— Input data —
----------

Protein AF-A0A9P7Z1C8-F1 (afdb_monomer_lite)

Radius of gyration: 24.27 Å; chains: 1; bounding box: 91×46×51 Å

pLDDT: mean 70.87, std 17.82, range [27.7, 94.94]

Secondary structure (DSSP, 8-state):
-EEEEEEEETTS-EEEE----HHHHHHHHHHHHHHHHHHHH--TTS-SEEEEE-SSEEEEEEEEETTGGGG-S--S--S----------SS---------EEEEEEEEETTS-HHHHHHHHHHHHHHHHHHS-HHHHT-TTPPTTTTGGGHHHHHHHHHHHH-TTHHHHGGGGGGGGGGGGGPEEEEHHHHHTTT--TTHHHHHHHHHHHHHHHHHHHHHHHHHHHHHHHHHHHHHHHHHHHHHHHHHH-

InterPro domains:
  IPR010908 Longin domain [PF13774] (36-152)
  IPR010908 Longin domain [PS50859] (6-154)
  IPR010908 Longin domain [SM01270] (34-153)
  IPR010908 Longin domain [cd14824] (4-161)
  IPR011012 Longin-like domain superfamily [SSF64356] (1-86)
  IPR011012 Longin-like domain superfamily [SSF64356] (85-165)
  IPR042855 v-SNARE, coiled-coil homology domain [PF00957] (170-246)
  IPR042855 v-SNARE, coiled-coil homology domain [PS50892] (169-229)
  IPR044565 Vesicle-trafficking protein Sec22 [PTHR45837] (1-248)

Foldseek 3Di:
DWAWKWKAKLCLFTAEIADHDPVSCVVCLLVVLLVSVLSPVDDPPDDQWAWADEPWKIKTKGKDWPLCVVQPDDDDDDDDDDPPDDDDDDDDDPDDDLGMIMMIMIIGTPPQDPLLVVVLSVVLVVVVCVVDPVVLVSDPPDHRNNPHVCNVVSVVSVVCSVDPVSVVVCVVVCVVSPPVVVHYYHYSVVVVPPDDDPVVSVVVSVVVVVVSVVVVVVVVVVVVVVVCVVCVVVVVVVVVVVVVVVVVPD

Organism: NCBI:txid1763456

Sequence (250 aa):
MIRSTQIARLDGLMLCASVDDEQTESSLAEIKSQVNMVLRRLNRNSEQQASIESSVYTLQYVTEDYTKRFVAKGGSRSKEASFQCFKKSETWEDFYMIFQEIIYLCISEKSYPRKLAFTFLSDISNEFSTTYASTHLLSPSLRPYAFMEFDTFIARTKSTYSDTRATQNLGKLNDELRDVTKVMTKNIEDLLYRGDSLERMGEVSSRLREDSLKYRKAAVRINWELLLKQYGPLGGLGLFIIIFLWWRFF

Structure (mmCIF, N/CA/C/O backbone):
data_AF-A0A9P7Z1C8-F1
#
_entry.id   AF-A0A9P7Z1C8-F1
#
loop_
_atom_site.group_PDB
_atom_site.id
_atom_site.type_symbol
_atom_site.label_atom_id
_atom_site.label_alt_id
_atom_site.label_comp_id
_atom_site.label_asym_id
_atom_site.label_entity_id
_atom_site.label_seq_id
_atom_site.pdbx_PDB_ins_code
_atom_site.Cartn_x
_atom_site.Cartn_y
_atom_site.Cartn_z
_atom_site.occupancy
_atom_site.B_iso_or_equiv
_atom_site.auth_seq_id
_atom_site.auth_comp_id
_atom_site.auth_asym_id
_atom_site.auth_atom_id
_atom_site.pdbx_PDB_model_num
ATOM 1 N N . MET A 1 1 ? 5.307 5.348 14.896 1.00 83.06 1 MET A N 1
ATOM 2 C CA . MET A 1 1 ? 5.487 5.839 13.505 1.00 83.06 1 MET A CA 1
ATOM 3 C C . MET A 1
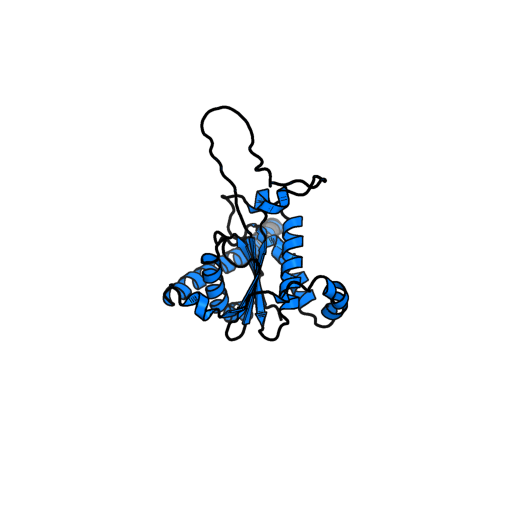 1 ? 4.913 4.840 12.499 1.00 83.06 1 MET A C 1
ATOM 5 O O . MET A 1 1 ? 4.669 3.695 12.875 1.00 83.06 1 MET A O 1
ATOM 9 N N . ILE A 1 2 ? 4.677 5.262 11.248 1.00 85.44 2 ILE A N 1
ATOM 10 C CA . ILE A 1 2 ? 4.259 4.377 10.144 1.00 85.44 2 ILE A CA 1
ATOM 11 C C . ILE A 1 2 ? 5.483 3.612 9.637 1.00 85.44 2 ILE A C 1
ATOM 13 O O . ILE A 1 2 ? 6.521 4.210 9.354 1.00 85.44 2 ILE A O 1
ATOM 17 N N . ARG A 1 3 ? 5.372 2.286 9.549 1.00 84.69 3 ARG A N 1
ATOM 18 C CA . ARG A 1 3 ? 6.480 1.399 9.190 1.00 84.69 3 ARG A CA 1
ATOM 19 C C . ARG A 1 3 ? 6.409 0.929 7.749 1.00 84.69 3 ARG A C 1
ATOM 21 O O . ARG A 1 3 ? 7.413 1.047 7.069 1.00 84.69 3 ARG A O 1
ATOM 28 N N . SER A 1 4 ? 5.254 0.474 7.274 1.00 85.38 4 SER A N 1
ATOM 29 C CA . SER A 1 4 ? 5.100 -0.053 5.912 1.00 85.38 4 SER A CA 1
ATOM 30 C C . SER A 1 4 ? 3.720 0.276 5.353 1.00 85.38 4 SER A C 1
ATOM 32 O O . SER A 1 4 ? 2.762 0.399 6.119 1.00 85.38 4 SER A O 1
ATOM 34 N N . THR A 1 5 ? 3.618 0.391 4.030 1.00 88.81 5 THR A N 1
ATOM 35 C CA . THR A 1 5 ? 2.376 0.721 3.318 1.00 88.81 5 THR A CA 1
ATOM 36 C C . THR A 1 5 ? 2.217 -0.196 2.115 1.00 88.81 5 THR A C 1
ATOM 38 O O . THR A 1 5 ? 3.186 -0.477 1.410 1.00 88.81 5 THR A O 1
ATOM 41 N N . GLN A 1 6 ? 1.000 -0.672 1.883 1.00 87.12 6 GLN A N 1
ATOM 42 C CA . GLN A 1 6 ? 0.649 -1.595 0.812 1.00 87.12 6 GLN A CA 1
ATOM 43 C C . GLN A 1 6 ? -0.640 -1.139 0.133 1.00 87.12 6 GLN A C 1
ATOM 45 O O . GLN A 1 6 ? -1.581 -0.700 0.790 1.00 87.12 6 GLN A O 1
ATOM 50 N N . ILE A 1 7 ? -0.671 -1.260 -1.190 1.00 88.69 7 ILE A N 1
ATOM 51 C CA . ILE A 1 7 ? -1.840 -0.996 -2.022 1.00 88.69 7 ILE A CA 1
ATOM 52 C C . ILE A 1 7 ? -2.124 -2.277 -2.794 1.00 88.69 7 ILE A C 1
ATOM 54 O O . ILE A 1 7 ? -1.275 -2.765 -3.548 1.00 88.69 7 ILE A O 1
ATOM 58 N N . ALA A 1 8 ? -3.311 -2.832 -2.597 1.00 86.19 8 ALA A N 1
ATOM 59 C CA . ALA A 1 8 ? -3.731 -4.082 -3.210 1.00 86.19 8 ALA A CA 1
ATOM 60 C C . ALA A 1 8 ? -5.142 -3.950 -3.774 1.00 86.19 8 ALA A C 1
ATOM 62 O O . ALA A 1 8 ? -5.928 -3.122 -3.328 1.00 86.19 8 ALA A O 1
ATOM 63 N N . ARG A 1 9 ? -5.482 -4.777 -4.755 1.00 85.19 9 ARG A N 1
ATOM 64 C CA . ARG A 1 9 ? -6.864 -4.927 -5.218 1.00 85.19 9 ARG A CA 1
ATOM 65 C C . ARG A 1 9 ? -7.595 -5.944 -4.339 1.00 85.19 9 ARG A C 1
ATOM 67 O O . ARG A 1 9 ? -6.948 -6.821 -3.769 1.00 85.19 9 ARG A O 1
ATOM 74 N N . LEU A 1 10 ? -8.926 -5.875 -4.287 1.00 79.94 10 LEU A N 1
ATOM 75 C CA . LEU A 1 10 ? -9.763 -6.844 -3.561 1.00 79.94 10 LEU A CA 1
ATOM 76 C C . LEU A 1 10 ? -9.479 -8.311 -3.947 1.00 79.94 10 LEU A C 1
ATOM 78 O O . LEU A 1 10 ? -9.577 -9.198 -3.111 1.00 79.94 10 LEU A O 1
ATOM 82 N N . ASP A 1 11 ? -9.031 -8.563 -5.182 1.00 75.31 11 ASP A N 1
ATOM 83 C CA . ASP A 1 11 ? -8.635 -9.903 -5.653 1.00 75.31 11 ASP A CA 1
ATOM 84 C C . ASP A 1 11 ? -7.331 -10.433 -5.007 1.00 75.31 11 ASP A C 1
ATOM 86 O O . ASP A 1 11 ? -6.869 -11.526 -5.333 1.00 75.31 11 ASP A O 1
ATOM 90 N N . GLY A 1 12 ? -6.675 -9.645 -4.149 1.00 75.56 12 GLY A N 1
ATOM 91 C CA . GLY A 1 12 ? -5.373 -9.960 -3.554 1.00 75.56 12 GLY A CA 1
ATOM 92 C C . GLY A 1 12 ? -4.175 -9.644 -4.456 1.00 75.56 12 GLY A C 1
ATOM 93 O O . GLY A 1 12 ? -3.046 -10.015 -4.131 1.00 75.56 12 GLY A O 1
ATOM 94 N N . LEU A 1 13 ? -4.389 -8.961 -5.587 1.00 82.38 13 LEU A N 1
ATOM 95 C CA . LEU A 1 13 ? -3.306 -8.510 -6.460 1.00 82.38 13 LEU A CA 1
ATOM 96 C C . LEU A 1 13 ? -2.605 -7.292 -5.850 1.00 82.38 13 LEU A C 1
ATOM 98 O O . LEU A 1 13 ? -3.213 -6.232 -5.698 1.00 82.38 13 LEU A O 1
ATOM 102 N N . MET A 1 14 ? -1.311 -7.421 -5.561 1.00 83.38 14 MET A N 1
ATOM 103 C CA . MET A 1 14 ? -0.486 -6.304 -5.099 1.00 83.38 14 MET A CA 1
ATOM 104 C C . MET A 1 14 ? -0.267 -5.303 -6.235 1.00 83.38 14 MET A C 1
ATOM 106 O O . MET A 1 14 ? 0.236 -5.668 -7.297 1.00 83.38 14 MET A O 1
ATOM 110 N N . LEU A 1 15 ? -0.629 -4.041 -6.010 1.00 84.81 15 LEU A N 1
ATOM 111 C CA . LEU A 1 15 ? -0.487 -2.950 -6.978 1.00 84.81 15 LEU A CA 1
ATOM 112 C C . LEU A 1 15 ? 0.796 -2.155 -6.730 1.00 84.81 15 LEU A C 1
ATOM 114 O O . LEU A 1 15 ? 1.544 -1.869 -7.665 1.00 84.81 15 LEU A O 1
ATOM 118 N N . CYS A 1 16 ? 1.051 -1.838 -5.461 1.00 83.81 16 CYS A N 1
ATOM 119 C CA . CYS A 1 16 ? 2.228 -1.120 -4.994 1.00 83.81 16 CYS A CA 1
ATOM 120 C C . CYS A 1 16 ? 2.515 -1.507 -3.535 1.00 83.81 16 CYS A C 1
ATOM 122 O O . CYS A 1 16 ? 1.599 -1.807 -2.769 1.00 83.81 16 CYS A O 1
ATOM 124 N N . ALA A 1 17 ? 3.779 -1.501 -3.132 1.00 84.56 17 ALA A N 1
ATOM 125 C CA . ALA A 1 17 ? 4.170 -1.636 -1.736 1.00 84.56 17 ALA A CA 1
ATOM 126 C C . ALA A 1 17 ? 5.396 -0.772 -1.480 1.00 84.56 17 ALA A C 1
ATOM 128 O O . ALA A 1 17 ? 6.241 -0.634 -2.364 1.00 84.56 17 ALA A O 1
ATOM 129 N N . SER A 1 18 ? 5.485 -0.222 -0.272 1.00 82.12 18 SER A N 1
ATOM 130 C CA . SER A 1 18 ? 6.638 0.577 0.108 1.00 82.12 18 SER A CA 1
ATOM 131 C C . SER A 1 18 ? 7.870 -0.295 0.314 1.00 82.12 18 SER A C 1
ATOM 133 O O . SER A 1 18 ? 7.780 -1.365 0.929 1.00 82.12 18 SER A O 1
ATOM 135 N N . VAL A 1 19 ? 9.012 0.159 -0.201 1.00 74.38 19 VAL A N 1
ATOM 136 C CA . VAL A 1 19 ? 10.300 -0.499 0.021 1.00 74.38 19 VAL A CA 1
ATOM 137 C C . VAL A 1 19 ? 10.820 -0.117 1.408 1.00 74.38 19 VAL A C 1
ATOM 139 O O . VAL A 1 19 ? 11.036 1.056 1.706 1.00 74.38 19 VAL A O 1
ATOM 142 N N . ASP A 1 20 ? 11.014 -1.122 2.262 1.00 73.69 20 ASP A N 1
ATOM 143 C CA . ASP A 1 20 ? 11.492 -0.946 3.635 1.00 73.69 20 ASP A CA 1
ATOM 144 C C . ASP A 1 20 ? 12.965 -1.373 3.769 1.00 73.69 20 ASP A C 1
ATOM 146 O O . ASP A 1 20 ? 13.466 -2.186 2.988 1.00 73.69 20 ASP A O 1
ATOM 150 N N . ASP A 1 21 ? 13.650 -0.864 4.795 1.00 77.06 21 ASP A N 1
ATOM 151 C CA . ASP A 1 21 ? 15.005 -1.304 5.143 1.00 77.06 21 ASP A CA 1
ATOM 152 C C . ASP A 1 21 ? 15.024 -2.780 5.567 1.00 77.06 21 ASP A C 1
ATOM 154 O O . ASP A 1 21 ? 14.083 -3.273 6.193 1.00 77.06 21 ASP A O 1
ATOM 158 N N . GLU A 1 22 ? 16.138 -3.473 5.324 1.00 73.81 22 GLU A N 1
ATOM 159 C CA . GLU A 1 22 ? 16.278 -4.923 5.546 1.00 73.81 22 GLU A CA 1
ATOM 160 C C . GLU A 1 22 ? 15.978 -5.355 6.997 1.00 73.81 22 GLU A C 1
ATOM 162 O O . GLU A 1 22 ? 15.354 -6.391 7.232 1.00 73.81 22 GLU A O 1
ATOM 167 N N . GLN A 1 23 ? 16.336 -4.521 7.978 1.00 75.00 23 GLN A N 1
ATOM 168 C CA . GLN A 1 23 ? 16.052 -4.758 9.400 1.00 75.00 23 GLN A CA 1
ATOM 169 C C . GLN A 1 23 ? 14.563 -4.567 9.755 1.00 75.00 23 GLN A C 1
ATOM 171 O O . GLN A 1 23 ? 14.014 -5.240 10.635 1.00 75.00 23 GLN A O 1
ATOM 176 N N . THR A 1 24 ? 13.889 -3.648 9.063 1.00 73.38 24 THR A N 1
ATOM 177 C CA . THR A 1 24 ? 12.447 -3.423 9.216 1.00 73.38 24 THR A CA 1
ATOM 178 C C . THR A 1 24 ? 11.674 -4.547 8.528 1.00 73.38 24 THR A C 1
ATOM 180 O O . THR A 1 24 ? 10.701 -5.055 9.078 1.00 73.38 24 THR A O 1
ATOM 183 N N . GLU A 1 25 ? 12.142 -5.009 7.368 1.00 76.88 25 GLU A N 1
ATOM 184 C CA . GLU A 1 25 ? 11.539 -6.116 6.630 1.00 76.88 25 GLU A CA 1
ATOM 185 C C . GLU A 1 25 ? 11.564 -7.427 7.426 1.00 76.88 25 GLU A C 1
ATOM 187 O O . GLU A 1 25 ? 10.539 -8.104 7.503 1.00 76.88 25 GLU A O 1
ATOM 192 N N . SER A 1 26 ? 12.682 -7.757 8.086 1.00 74.06 26 SER A N 1
ATOM 193 C CA . SER A 1 26 ? 12.773 -8.963 8.921 1.00 74.06 26 SER A CA 1
ATOM 194 C C . SER A 1 26 ? 11.806 -8.927 10.104 1.00 74.06 26 SER A C 1
ATOM 196 O O . SER A 1 26 ? 11.156 -9.924 10.401 1.00 74.06 26 SER A O 1
ATOM 198 N N . SER A 1 27 ? 11.680 -7.765 10.747 1.00 78.06 27 SER A N 1
ATOM 199 C CA . SER A 1 27 ? 10.825 -7.576 11.925 1.00 78.06 27 SER A CA 1
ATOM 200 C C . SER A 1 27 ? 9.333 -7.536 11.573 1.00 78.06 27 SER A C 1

----------

— Brief —
Give back, exactly as written, the stretch from the line with "ATOM 160 C C" through the line with "ATOM 171 O O", and no other lines from the records above.

— Exercise result —
ATOM 160 C C . GLU A 1 22 ? 15.978 -5.355 6.997 1.00 73.81 22 GLU A C 1
ATOM 162 O O . GLU A 1 22 ? 15.354 -6.391 7.232 1.00 73.81 22 GLU A O 1
ATOM 167 N N . GLN A 1 23 ? 16.336 -4.521 7.978 1.00 75.00 23 GLN A N 1
ATOM 168 C CA . GLN A 1 23 ? 16.052 -4.758 9.400 1.00 75.00 23 GLN A CA 1
ATOM 169 C C . GLN A 1 23 ? 14.563 -4.567 9.755 1.00 75.00 23 GLN A C 1
ATOM 171 O O . GLN A 1 23 ? 14.014 -5.240 10.635 1.00 75.00 23 GLN A O 1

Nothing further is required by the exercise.